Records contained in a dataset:
+++++

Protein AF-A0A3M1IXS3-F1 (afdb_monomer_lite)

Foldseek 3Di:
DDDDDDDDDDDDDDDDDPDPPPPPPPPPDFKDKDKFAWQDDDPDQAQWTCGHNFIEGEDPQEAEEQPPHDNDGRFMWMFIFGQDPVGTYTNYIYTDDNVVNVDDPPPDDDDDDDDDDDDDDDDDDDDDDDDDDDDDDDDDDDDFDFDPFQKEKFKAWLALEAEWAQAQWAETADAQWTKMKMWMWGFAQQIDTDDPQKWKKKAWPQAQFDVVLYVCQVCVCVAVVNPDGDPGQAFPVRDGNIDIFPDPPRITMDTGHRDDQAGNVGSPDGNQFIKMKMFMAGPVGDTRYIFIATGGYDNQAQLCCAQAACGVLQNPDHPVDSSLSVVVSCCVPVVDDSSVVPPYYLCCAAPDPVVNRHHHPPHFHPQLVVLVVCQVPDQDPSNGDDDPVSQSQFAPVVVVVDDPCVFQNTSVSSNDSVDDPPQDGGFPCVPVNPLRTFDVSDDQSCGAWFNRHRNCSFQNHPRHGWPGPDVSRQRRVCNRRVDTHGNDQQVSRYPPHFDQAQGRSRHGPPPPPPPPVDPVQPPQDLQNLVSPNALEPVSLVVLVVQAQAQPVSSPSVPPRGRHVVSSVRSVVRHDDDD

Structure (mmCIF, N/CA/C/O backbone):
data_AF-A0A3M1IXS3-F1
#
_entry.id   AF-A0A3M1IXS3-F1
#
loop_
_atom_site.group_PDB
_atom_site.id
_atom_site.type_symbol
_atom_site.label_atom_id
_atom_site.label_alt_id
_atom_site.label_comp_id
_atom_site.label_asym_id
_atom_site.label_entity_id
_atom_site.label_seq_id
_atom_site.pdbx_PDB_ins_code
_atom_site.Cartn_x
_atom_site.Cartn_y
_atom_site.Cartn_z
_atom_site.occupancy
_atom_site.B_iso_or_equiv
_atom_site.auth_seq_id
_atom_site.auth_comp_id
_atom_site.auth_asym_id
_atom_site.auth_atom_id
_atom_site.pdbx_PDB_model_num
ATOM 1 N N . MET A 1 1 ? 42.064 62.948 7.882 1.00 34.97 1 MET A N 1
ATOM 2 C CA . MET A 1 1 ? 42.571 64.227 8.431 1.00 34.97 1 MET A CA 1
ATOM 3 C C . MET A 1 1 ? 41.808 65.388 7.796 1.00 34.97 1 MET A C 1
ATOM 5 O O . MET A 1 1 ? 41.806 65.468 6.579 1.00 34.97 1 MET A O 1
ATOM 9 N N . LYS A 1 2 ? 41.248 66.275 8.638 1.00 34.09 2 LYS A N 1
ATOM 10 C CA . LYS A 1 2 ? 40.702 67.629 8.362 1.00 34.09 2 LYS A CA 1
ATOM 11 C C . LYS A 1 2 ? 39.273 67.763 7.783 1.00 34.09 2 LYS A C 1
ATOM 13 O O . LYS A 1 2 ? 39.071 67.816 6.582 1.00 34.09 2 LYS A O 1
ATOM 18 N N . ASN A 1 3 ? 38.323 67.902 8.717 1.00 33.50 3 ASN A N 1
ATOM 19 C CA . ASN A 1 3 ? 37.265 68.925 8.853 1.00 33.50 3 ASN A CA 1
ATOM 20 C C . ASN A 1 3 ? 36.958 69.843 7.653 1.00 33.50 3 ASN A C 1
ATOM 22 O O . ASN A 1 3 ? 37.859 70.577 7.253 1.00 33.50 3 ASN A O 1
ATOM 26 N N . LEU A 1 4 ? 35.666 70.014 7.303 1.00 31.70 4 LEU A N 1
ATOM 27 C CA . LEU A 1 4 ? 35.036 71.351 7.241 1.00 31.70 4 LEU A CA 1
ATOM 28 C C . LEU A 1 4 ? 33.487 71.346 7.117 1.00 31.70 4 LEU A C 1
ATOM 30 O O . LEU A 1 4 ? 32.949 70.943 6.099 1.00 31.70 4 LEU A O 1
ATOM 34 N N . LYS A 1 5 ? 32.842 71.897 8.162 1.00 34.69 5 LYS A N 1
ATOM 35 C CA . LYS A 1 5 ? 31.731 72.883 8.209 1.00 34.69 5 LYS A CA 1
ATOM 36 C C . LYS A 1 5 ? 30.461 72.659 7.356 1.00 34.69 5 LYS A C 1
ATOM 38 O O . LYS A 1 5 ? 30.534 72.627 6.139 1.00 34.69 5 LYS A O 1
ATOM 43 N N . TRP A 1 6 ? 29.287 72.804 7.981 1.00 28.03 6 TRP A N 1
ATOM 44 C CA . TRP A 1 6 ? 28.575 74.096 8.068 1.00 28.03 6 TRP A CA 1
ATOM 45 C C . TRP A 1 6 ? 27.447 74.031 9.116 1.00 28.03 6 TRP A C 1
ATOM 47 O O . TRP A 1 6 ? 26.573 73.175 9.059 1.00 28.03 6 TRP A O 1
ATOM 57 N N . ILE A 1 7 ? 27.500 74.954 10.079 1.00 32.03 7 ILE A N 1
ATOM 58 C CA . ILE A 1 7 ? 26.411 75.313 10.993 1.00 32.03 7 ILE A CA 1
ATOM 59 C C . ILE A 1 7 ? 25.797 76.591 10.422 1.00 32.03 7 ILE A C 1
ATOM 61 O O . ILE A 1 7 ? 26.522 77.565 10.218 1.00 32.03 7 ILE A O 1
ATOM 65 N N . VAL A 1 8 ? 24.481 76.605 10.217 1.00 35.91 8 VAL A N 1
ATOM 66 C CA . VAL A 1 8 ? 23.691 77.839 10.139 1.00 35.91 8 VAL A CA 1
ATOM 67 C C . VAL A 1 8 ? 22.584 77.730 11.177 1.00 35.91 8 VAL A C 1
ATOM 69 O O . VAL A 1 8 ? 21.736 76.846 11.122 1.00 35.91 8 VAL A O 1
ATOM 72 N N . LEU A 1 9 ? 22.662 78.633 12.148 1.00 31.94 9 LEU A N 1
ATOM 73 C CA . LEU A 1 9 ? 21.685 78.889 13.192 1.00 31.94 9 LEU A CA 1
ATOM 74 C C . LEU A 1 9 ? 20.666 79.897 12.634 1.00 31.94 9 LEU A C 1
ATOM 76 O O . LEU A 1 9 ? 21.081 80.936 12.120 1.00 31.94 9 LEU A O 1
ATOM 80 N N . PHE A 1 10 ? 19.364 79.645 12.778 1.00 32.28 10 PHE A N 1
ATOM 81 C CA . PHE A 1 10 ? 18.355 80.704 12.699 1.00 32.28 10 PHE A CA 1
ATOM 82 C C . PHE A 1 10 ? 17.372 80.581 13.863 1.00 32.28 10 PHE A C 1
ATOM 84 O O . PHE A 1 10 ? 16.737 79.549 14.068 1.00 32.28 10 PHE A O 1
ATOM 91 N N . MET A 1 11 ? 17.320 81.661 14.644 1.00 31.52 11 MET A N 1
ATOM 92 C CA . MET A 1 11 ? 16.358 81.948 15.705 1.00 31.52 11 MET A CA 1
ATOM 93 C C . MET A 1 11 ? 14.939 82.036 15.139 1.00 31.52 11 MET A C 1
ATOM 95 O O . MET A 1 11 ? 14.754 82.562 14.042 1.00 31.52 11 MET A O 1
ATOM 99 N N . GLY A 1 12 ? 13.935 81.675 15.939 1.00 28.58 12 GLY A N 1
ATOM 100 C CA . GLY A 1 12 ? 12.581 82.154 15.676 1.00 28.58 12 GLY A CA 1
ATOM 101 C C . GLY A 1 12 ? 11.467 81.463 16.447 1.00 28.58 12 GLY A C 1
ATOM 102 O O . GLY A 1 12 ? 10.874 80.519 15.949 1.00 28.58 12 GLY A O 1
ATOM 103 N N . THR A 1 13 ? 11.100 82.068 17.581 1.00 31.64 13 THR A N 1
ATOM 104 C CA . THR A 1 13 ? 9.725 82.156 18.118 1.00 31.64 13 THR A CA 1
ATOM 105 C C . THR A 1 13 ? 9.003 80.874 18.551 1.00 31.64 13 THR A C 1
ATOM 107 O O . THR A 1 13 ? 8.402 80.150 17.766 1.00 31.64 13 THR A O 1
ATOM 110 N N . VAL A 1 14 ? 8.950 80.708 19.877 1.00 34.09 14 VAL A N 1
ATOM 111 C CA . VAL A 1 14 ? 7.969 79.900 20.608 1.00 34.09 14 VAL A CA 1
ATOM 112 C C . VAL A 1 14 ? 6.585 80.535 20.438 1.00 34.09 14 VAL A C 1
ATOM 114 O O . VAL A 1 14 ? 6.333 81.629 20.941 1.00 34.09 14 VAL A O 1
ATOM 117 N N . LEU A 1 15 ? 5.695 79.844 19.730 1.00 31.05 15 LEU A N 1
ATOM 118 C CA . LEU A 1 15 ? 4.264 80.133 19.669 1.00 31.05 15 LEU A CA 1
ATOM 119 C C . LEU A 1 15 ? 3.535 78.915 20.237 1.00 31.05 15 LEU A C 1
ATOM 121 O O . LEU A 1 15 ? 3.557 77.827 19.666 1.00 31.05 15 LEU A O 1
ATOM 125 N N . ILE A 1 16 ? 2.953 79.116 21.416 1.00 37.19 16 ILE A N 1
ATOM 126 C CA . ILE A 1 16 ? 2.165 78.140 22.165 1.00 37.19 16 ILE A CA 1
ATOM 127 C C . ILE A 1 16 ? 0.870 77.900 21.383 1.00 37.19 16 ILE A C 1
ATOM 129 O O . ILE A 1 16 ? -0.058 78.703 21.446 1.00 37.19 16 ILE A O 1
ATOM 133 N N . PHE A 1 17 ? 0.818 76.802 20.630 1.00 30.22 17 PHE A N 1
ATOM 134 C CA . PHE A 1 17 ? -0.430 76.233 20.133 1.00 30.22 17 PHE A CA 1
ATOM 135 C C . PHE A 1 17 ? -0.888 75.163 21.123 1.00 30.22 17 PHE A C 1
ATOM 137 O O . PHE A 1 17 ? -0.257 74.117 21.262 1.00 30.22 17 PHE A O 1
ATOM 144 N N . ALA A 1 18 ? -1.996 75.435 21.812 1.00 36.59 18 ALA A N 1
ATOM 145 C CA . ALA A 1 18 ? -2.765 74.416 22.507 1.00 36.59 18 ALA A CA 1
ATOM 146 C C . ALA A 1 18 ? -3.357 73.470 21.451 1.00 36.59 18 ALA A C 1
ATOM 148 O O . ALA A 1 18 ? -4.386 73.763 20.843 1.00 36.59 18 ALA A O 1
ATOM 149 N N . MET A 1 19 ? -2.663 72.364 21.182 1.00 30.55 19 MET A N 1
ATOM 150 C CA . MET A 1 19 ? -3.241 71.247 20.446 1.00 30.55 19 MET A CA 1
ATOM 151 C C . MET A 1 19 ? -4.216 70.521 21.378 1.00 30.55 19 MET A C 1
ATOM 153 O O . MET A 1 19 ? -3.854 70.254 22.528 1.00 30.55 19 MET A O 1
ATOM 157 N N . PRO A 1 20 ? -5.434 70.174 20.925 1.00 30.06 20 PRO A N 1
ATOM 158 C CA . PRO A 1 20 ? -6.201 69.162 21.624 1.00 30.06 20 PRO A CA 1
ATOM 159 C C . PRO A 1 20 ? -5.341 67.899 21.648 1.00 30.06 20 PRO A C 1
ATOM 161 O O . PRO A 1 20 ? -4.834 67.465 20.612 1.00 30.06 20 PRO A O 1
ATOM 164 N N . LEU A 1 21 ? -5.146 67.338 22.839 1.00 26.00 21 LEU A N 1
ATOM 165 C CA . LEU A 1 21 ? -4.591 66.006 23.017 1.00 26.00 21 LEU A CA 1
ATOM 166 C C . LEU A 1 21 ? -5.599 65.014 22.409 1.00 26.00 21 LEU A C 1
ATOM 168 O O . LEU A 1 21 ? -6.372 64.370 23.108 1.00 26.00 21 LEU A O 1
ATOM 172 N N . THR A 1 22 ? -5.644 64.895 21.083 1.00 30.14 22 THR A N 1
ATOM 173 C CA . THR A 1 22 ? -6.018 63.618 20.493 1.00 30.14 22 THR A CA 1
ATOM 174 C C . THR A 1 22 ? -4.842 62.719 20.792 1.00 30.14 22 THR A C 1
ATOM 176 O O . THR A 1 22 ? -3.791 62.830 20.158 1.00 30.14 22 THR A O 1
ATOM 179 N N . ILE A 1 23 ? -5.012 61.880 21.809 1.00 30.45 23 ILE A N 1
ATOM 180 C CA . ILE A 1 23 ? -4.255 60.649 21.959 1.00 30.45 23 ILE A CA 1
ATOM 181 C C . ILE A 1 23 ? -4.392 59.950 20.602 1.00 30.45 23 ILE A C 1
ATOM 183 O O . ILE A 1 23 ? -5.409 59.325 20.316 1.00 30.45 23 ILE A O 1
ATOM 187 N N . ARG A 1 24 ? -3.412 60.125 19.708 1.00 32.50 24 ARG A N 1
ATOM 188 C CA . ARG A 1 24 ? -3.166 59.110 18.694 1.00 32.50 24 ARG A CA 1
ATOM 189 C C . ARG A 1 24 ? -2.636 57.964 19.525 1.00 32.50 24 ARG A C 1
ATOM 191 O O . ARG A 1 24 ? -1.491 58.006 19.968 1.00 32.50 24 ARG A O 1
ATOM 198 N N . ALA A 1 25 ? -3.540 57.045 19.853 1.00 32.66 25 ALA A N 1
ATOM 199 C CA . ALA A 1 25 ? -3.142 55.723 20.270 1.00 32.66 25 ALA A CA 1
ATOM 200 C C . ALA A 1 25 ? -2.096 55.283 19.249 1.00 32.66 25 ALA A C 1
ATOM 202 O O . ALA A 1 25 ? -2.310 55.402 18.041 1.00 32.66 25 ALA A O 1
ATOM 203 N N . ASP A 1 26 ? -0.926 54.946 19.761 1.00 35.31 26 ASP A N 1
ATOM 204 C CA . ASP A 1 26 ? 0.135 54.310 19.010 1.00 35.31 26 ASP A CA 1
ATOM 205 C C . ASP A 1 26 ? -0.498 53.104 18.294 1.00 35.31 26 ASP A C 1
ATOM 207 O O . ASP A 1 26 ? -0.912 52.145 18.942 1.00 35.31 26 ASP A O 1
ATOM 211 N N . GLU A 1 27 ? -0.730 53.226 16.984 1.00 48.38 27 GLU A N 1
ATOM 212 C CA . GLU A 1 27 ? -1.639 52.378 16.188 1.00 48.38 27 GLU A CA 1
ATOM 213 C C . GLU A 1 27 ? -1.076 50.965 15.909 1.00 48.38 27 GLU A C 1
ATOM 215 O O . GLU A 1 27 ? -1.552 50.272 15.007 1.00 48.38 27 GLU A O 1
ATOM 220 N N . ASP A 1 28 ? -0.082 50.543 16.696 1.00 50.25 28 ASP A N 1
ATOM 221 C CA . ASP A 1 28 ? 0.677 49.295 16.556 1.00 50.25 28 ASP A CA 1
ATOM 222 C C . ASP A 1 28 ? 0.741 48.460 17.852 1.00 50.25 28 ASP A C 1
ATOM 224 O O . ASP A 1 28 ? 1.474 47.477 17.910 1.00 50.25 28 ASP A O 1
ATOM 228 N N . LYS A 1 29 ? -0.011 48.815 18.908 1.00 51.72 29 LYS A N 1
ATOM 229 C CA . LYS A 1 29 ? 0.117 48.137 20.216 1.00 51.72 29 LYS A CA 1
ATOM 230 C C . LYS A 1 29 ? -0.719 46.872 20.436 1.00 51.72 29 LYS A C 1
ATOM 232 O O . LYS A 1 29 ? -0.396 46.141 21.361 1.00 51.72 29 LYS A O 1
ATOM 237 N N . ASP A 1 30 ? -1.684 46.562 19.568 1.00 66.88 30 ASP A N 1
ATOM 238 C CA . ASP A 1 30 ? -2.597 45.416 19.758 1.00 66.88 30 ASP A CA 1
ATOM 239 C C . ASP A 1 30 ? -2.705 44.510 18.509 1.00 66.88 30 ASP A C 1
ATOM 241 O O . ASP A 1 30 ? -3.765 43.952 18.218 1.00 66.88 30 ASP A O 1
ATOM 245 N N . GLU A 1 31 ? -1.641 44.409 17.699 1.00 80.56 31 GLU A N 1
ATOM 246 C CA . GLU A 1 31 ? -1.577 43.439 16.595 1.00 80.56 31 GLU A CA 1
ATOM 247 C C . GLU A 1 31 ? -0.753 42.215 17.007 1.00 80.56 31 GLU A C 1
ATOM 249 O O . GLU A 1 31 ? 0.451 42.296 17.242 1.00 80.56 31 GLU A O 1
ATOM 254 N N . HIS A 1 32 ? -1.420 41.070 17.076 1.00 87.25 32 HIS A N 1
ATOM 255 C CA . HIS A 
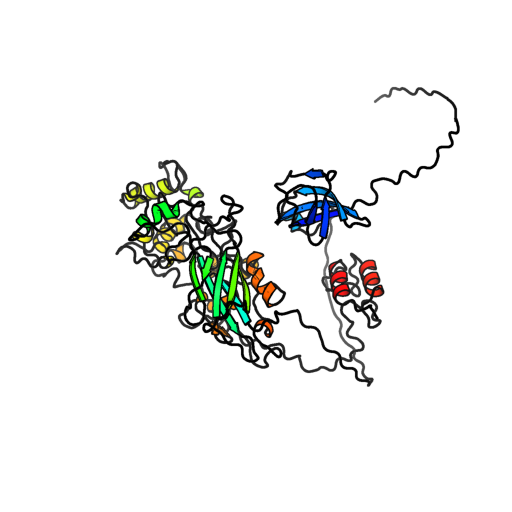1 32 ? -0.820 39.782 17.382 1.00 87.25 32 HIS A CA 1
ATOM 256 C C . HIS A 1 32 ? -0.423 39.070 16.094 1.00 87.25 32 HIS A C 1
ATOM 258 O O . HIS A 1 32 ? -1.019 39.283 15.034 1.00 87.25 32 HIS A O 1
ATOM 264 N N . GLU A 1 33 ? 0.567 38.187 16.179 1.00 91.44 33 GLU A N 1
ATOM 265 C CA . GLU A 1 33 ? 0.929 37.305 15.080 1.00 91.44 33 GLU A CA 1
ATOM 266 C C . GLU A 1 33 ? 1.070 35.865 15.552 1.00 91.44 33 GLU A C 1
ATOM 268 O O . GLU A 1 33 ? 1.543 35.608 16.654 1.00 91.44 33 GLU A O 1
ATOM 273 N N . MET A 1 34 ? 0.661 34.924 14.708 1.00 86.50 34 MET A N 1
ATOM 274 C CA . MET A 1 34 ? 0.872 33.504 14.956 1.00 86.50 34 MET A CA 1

+++++

> **Requirement**:
Would you print, exactly as written, every line above from the one holding "ATOM 117 N N" through the one holding "ATOM 159 C C", with both included and no other lines?

> **Answer for the task**:
ATOM 117 N N . LEU A 1 15 ? 5.695 79.844 19.730 1.00 31.05 15 LEU A N 1
ATOM 118 C CA . LEU A 1 15 ? 4.264 80.133 19.669 1.00 31.05 15 LEU A CA 1
ATOM 119 C C . LEU A 1 15 ? 3.535 78.915 20.237 1.00 31.05 15 LEU A C 1
ATOM 121 O O . LEU A 1 15 ? 3.557 77.827 19.666 1.00 31.05 15 LEU A O 1
ATOM 125 N N . ILE A 1 16 ? 2.953 79.116 21.416 1.00 37.19 16 ILE A N 1
ATOM 126 C CA . ILE A 1 16 ? 2.165 78.140 22.165 1.00 37.19 16 ILE A CA 1
ATOM 127 C C . ILE A 1 16 ? 0.870 77.900 21.383 1.00 37.19 16 ILE A C 1
ATOM 129 O O . ILE A 1 16 ? -0.058 78.703 21.446 1.00 37.19 16 ILE A O 1
ATOM 133 N N . PHE A 1 17 ? 0.818 76.802 20.630 1.00 30.22 17 PHE A N 1
ATOM 134 C CA . PHE A 1 17 ? -0.430 76.233 20.133 1.00 30.22 17 PHE A CA 1
ATOM 135 C C . PHE A 1 17 ? -0.888 75.163 21.123 1.00 30.22 17 PHE A C 1
ATOM 137 O O . PHE A 1 17 ? -0.257 74.117 21.262 1.00 30.22 17 PHE A O 1
ATOM 144 N N . ALA A 1 18 ? -1.996 75.435 21.812 1.00 36.59 18 ALA A N 1
ATOM 145 C CA . ALA A 1 18 ? -2.765 74.416 22.507 1.00 36.59 18 ALA A CA 1
ATOM 146 C C . ALA A 1 18 ? -3.357 73.470 21.451 1.00 36.59 18 ALA A C 1
ATOM 148 O O . ALA A 1 18 ? -4.386 73.763 20.843 1.00 36.59 18 ALA A O 1
ATOM 149 N N . MET A 1 19 ? -2.663 72.364 21.182 1.00 30.55 19 MET A N 1
ATOM 150 C CA . MET A 1 19 ? -3.241 71.247 20.446 1.00 30.55 19 MET A CA 1
ATOM 151 C C . MET A 1 19 ? -4.216 70.521 21.378 1.00 30.55 19 MET A C 1
ATOM 153 O O . MET A 1 19 ? -3.854 70.254 22.528 1.00 30.55 19 MET A O 1
ATOM 157 N N . PRO A 1 20 ? -5.434 70.174 20.925 1.00 30.06 20 PRO A N 1
ATOM 158 C CA . PRO A 1 20 ? -6.201 69.162 21.624 1.00 30.06 20 PRO A CA 1
ATOM 159 C C . PRO A 1 20 ? -5.341 67.899 21.648 1.00 30.06 20 PRO A C 1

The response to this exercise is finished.